Abraham B. Yehoshua è affaticato, la notizia dell'accordo con gli Emirati Arabi Uniti arriva in serata, giornate lunghe, le proteste implacabili contro il governo Netanyahu a rischio dell'ennesima sfida elettorale, la paura del coronavirus che grava sull'orizzonte 'di tutti e sul suo in particolare, uno dei maggiori scrittori israeliani, un irriducibile del processo di pace che alla vigilia del suo ottantaquattresimo compleanno continua a ricordare ai cugini palestinesi la comune identità mediterranea. Non vorrebbe parlare, dice. Poi la passione lo accende. È sempre così con Yehoshua.
Come sta: vive con il Paese una giornata storica? «Diciamo che è una giornata molto importante, non so se storica ma assolutamente importante e positiva. Non conosco i dettagli dell'accordo ma è da parecchio tempo che sappiamo di contatti e colloqui in corso con Abu Dhabi. Ora la relazione esce allo scoperto e viene formalizzata, bene. Qualsiasi miglioramento nei rapporti con il mondo arabo è una buona notizia. Di certo però questo accordo non promuove uno Stato palestinese».
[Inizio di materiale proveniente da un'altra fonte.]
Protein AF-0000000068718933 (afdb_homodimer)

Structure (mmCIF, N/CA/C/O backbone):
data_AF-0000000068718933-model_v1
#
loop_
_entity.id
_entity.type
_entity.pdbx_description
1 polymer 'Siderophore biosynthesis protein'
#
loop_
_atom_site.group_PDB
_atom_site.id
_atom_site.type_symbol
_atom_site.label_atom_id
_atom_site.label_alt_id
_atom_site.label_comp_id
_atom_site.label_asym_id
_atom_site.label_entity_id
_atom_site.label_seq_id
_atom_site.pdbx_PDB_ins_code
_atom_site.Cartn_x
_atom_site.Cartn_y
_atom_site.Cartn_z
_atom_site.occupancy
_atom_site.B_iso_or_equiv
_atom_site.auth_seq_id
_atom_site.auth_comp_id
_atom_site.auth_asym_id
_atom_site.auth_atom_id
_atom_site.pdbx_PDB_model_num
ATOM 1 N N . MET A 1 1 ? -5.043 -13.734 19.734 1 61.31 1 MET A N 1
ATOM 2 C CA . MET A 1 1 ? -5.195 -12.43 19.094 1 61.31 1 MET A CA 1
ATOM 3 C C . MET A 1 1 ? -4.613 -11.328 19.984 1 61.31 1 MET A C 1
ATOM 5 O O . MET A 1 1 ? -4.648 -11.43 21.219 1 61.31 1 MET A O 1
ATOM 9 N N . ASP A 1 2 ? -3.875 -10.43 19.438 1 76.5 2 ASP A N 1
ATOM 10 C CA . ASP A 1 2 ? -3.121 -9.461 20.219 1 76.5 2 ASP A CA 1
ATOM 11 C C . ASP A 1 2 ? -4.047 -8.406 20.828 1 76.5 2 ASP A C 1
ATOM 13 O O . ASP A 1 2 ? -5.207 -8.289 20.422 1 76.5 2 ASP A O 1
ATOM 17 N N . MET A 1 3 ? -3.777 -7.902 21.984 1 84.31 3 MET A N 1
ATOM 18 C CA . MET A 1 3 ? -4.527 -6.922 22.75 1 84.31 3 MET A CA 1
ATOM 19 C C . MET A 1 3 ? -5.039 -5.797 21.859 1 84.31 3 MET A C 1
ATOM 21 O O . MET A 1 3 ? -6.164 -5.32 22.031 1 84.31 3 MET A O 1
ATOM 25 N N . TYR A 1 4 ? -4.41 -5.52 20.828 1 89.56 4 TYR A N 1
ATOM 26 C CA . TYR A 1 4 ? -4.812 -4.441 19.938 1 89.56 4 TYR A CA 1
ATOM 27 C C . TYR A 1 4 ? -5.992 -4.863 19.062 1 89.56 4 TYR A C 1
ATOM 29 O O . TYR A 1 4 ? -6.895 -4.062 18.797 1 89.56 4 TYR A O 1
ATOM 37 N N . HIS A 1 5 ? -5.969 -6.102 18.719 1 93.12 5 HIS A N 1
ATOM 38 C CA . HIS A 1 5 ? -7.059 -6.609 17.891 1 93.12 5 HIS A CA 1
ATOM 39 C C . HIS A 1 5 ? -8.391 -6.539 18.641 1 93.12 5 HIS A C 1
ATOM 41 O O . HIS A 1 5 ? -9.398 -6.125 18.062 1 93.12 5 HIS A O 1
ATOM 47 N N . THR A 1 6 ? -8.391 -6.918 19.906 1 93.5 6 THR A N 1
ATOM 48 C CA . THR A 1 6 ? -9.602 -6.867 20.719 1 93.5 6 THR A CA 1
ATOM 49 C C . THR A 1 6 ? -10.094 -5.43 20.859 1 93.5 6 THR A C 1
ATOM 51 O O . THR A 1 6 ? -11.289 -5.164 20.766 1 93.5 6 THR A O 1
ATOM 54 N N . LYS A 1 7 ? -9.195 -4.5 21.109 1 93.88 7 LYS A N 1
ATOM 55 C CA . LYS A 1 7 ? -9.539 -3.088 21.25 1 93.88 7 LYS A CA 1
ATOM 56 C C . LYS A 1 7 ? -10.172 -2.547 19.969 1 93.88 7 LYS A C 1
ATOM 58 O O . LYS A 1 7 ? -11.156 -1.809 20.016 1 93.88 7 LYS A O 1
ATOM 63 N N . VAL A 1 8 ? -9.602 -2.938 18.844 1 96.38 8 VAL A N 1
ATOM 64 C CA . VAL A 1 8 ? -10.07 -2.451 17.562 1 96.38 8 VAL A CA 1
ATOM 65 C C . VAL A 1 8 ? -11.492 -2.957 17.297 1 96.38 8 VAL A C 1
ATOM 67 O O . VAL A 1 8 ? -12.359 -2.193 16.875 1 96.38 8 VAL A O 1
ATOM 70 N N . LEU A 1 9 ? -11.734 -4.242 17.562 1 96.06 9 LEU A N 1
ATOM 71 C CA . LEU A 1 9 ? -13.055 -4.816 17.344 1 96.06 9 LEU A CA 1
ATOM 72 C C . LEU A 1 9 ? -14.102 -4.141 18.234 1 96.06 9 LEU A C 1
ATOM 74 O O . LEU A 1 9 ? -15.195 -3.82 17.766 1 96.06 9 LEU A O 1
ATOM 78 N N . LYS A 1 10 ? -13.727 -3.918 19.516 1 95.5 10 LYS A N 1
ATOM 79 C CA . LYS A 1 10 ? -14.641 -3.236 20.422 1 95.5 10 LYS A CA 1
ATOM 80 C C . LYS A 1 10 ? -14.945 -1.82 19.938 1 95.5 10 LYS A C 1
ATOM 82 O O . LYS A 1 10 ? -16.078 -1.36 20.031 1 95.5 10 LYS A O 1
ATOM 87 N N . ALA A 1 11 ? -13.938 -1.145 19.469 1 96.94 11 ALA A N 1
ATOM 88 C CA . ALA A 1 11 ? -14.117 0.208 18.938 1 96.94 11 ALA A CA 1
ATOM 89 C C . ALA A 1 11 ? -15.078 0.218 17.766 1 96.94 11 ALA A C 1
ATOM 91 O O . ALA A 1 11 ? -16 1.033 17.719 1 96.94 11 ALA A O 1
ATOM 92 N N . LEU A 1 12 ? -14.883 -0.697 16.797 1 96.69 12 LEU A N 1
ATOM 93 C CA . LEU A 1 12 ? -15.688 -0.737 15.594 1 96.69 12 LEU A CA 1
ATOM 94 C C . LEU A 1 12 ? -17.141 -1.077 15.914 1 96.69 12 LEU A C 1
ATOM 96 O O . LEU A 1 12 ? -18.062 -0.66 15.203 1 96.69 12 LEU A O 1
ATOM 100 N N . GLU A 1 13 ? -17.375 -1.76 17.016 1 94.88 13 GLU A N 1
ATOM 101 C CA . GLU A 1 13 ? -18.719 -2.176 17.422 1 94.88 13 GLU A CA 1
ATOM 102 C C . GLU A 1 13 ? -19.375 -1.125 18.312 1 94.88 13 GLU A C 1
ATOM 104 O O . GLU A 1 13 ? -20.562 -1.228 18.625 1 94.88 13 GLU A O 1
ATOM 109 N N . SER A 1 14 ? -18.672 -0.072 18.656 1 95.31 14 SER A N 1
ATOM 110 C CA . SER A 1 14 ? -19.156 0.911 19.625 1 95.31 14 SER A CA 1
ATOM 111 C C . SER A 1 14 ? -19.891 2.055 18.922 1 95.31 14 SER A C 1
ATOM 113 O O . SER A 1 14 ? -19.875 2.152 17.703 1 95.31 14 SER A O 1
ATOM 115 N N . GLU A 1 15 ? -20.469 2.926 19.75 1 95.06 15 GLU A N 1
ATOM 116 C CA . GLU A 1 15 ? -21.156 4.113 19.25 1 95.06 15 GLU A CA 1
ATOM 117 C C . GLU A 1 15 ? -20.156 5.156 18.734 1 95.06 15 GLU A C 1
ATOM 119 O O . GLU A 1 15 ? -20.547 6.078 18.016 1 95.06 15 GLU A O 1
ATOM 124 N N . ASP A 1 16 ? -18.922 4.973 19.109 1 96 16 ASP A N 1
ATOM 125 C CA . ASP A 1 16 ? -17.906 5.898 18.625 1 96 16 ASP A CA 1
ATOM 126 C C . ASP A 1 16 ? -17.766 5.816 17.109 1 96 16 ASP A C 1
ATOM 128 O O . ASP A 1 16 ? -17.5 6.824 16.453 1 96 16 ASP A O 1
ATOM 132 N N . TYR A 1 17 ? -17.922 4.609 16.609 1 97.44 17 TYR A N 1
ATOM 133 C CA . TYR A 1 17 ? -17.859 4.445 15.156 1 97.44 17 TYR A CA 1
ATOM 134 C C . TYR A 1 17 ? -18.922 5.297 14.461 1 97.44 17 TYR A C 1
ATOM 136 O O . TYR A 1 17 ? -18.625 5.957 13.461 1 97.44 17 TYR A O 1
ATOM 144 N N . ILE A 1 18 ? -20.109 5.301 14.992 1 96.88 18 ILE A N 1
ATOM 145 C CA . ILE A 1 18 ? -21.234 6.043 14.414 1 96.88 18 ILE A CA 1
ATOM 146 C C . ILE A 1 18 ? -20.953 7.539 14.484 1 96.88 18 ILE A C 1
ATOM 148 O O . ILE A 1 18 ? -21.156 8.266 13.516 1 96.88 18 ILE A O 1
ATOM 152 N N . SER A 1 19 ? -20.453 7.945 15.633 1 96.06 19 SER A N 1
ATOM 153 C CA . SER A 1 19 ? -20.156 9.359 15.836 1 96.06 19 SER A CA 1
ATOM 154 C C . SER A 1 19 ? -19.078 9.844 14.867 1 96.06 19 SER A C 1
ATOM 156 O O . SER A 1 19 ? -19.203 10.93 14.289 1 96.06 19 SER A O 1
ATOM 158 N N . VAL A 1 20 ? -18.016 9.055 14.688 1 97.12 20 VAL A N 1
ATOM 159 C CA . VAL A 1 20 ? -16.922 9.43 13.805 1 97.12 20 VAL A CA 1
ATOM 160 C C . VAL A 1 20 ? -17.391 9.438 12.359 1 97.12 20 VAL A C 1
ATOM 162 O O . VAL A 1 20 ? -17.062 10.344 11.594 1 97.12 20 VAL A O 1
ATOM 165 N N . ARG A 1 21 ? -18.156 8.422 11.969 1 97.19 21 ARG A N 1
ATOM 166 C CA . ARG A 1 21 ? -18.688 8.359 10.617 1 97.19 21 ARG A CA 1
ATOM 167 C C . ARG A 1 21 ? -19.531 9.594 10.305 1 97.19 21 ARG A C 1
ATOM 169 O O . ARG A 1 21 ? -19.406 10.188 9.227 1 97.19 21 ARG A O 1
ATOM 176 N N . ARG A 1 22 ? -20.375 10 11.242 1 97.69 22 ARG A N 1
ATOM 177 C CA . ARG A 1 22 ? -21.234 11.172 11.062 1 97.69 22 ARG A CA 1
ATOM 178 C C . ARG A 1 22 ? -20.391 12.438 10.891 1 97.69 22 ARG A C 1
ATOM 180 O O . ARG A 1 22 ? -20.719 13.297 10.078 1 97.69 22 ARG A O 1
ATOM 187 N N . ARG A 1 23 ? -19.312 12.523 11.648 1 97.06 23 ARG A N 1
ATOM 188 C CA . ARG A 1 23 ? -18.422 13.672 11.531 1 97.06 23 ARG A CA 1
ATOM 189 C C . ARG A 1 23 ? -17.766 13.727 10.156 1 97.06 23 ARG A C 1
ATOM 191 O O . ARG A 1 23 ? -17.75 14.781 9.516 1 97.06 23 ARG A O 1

I palestinesi si sentono traditi per l'ennesima volta dagli arabi. Hanno ragione a non considerare un progresso neppure il fatto che l'accordo sospenda l'annessione dei territori palestinesi pianificata dal premier Benjamin Netanyahu? «L'annessione era una questione simbolica, di fatto procede in modo ufficioso. I palestinesi sono molto arrabbiati, è vero, eppure dal canto loro non fanno proposte praticabili in direzione della nascita di uno Stato indipendente, a Gaza sparano per nulla. Non credo che ormai vedremo più realizzata la soluzione due popoli per due Stati. Israele non può evacuare gli insediamenti, i palestinesi vogliono un solo Stato, andiamo inevitabilmente verso la formazione di uno Stato bi-nazionale».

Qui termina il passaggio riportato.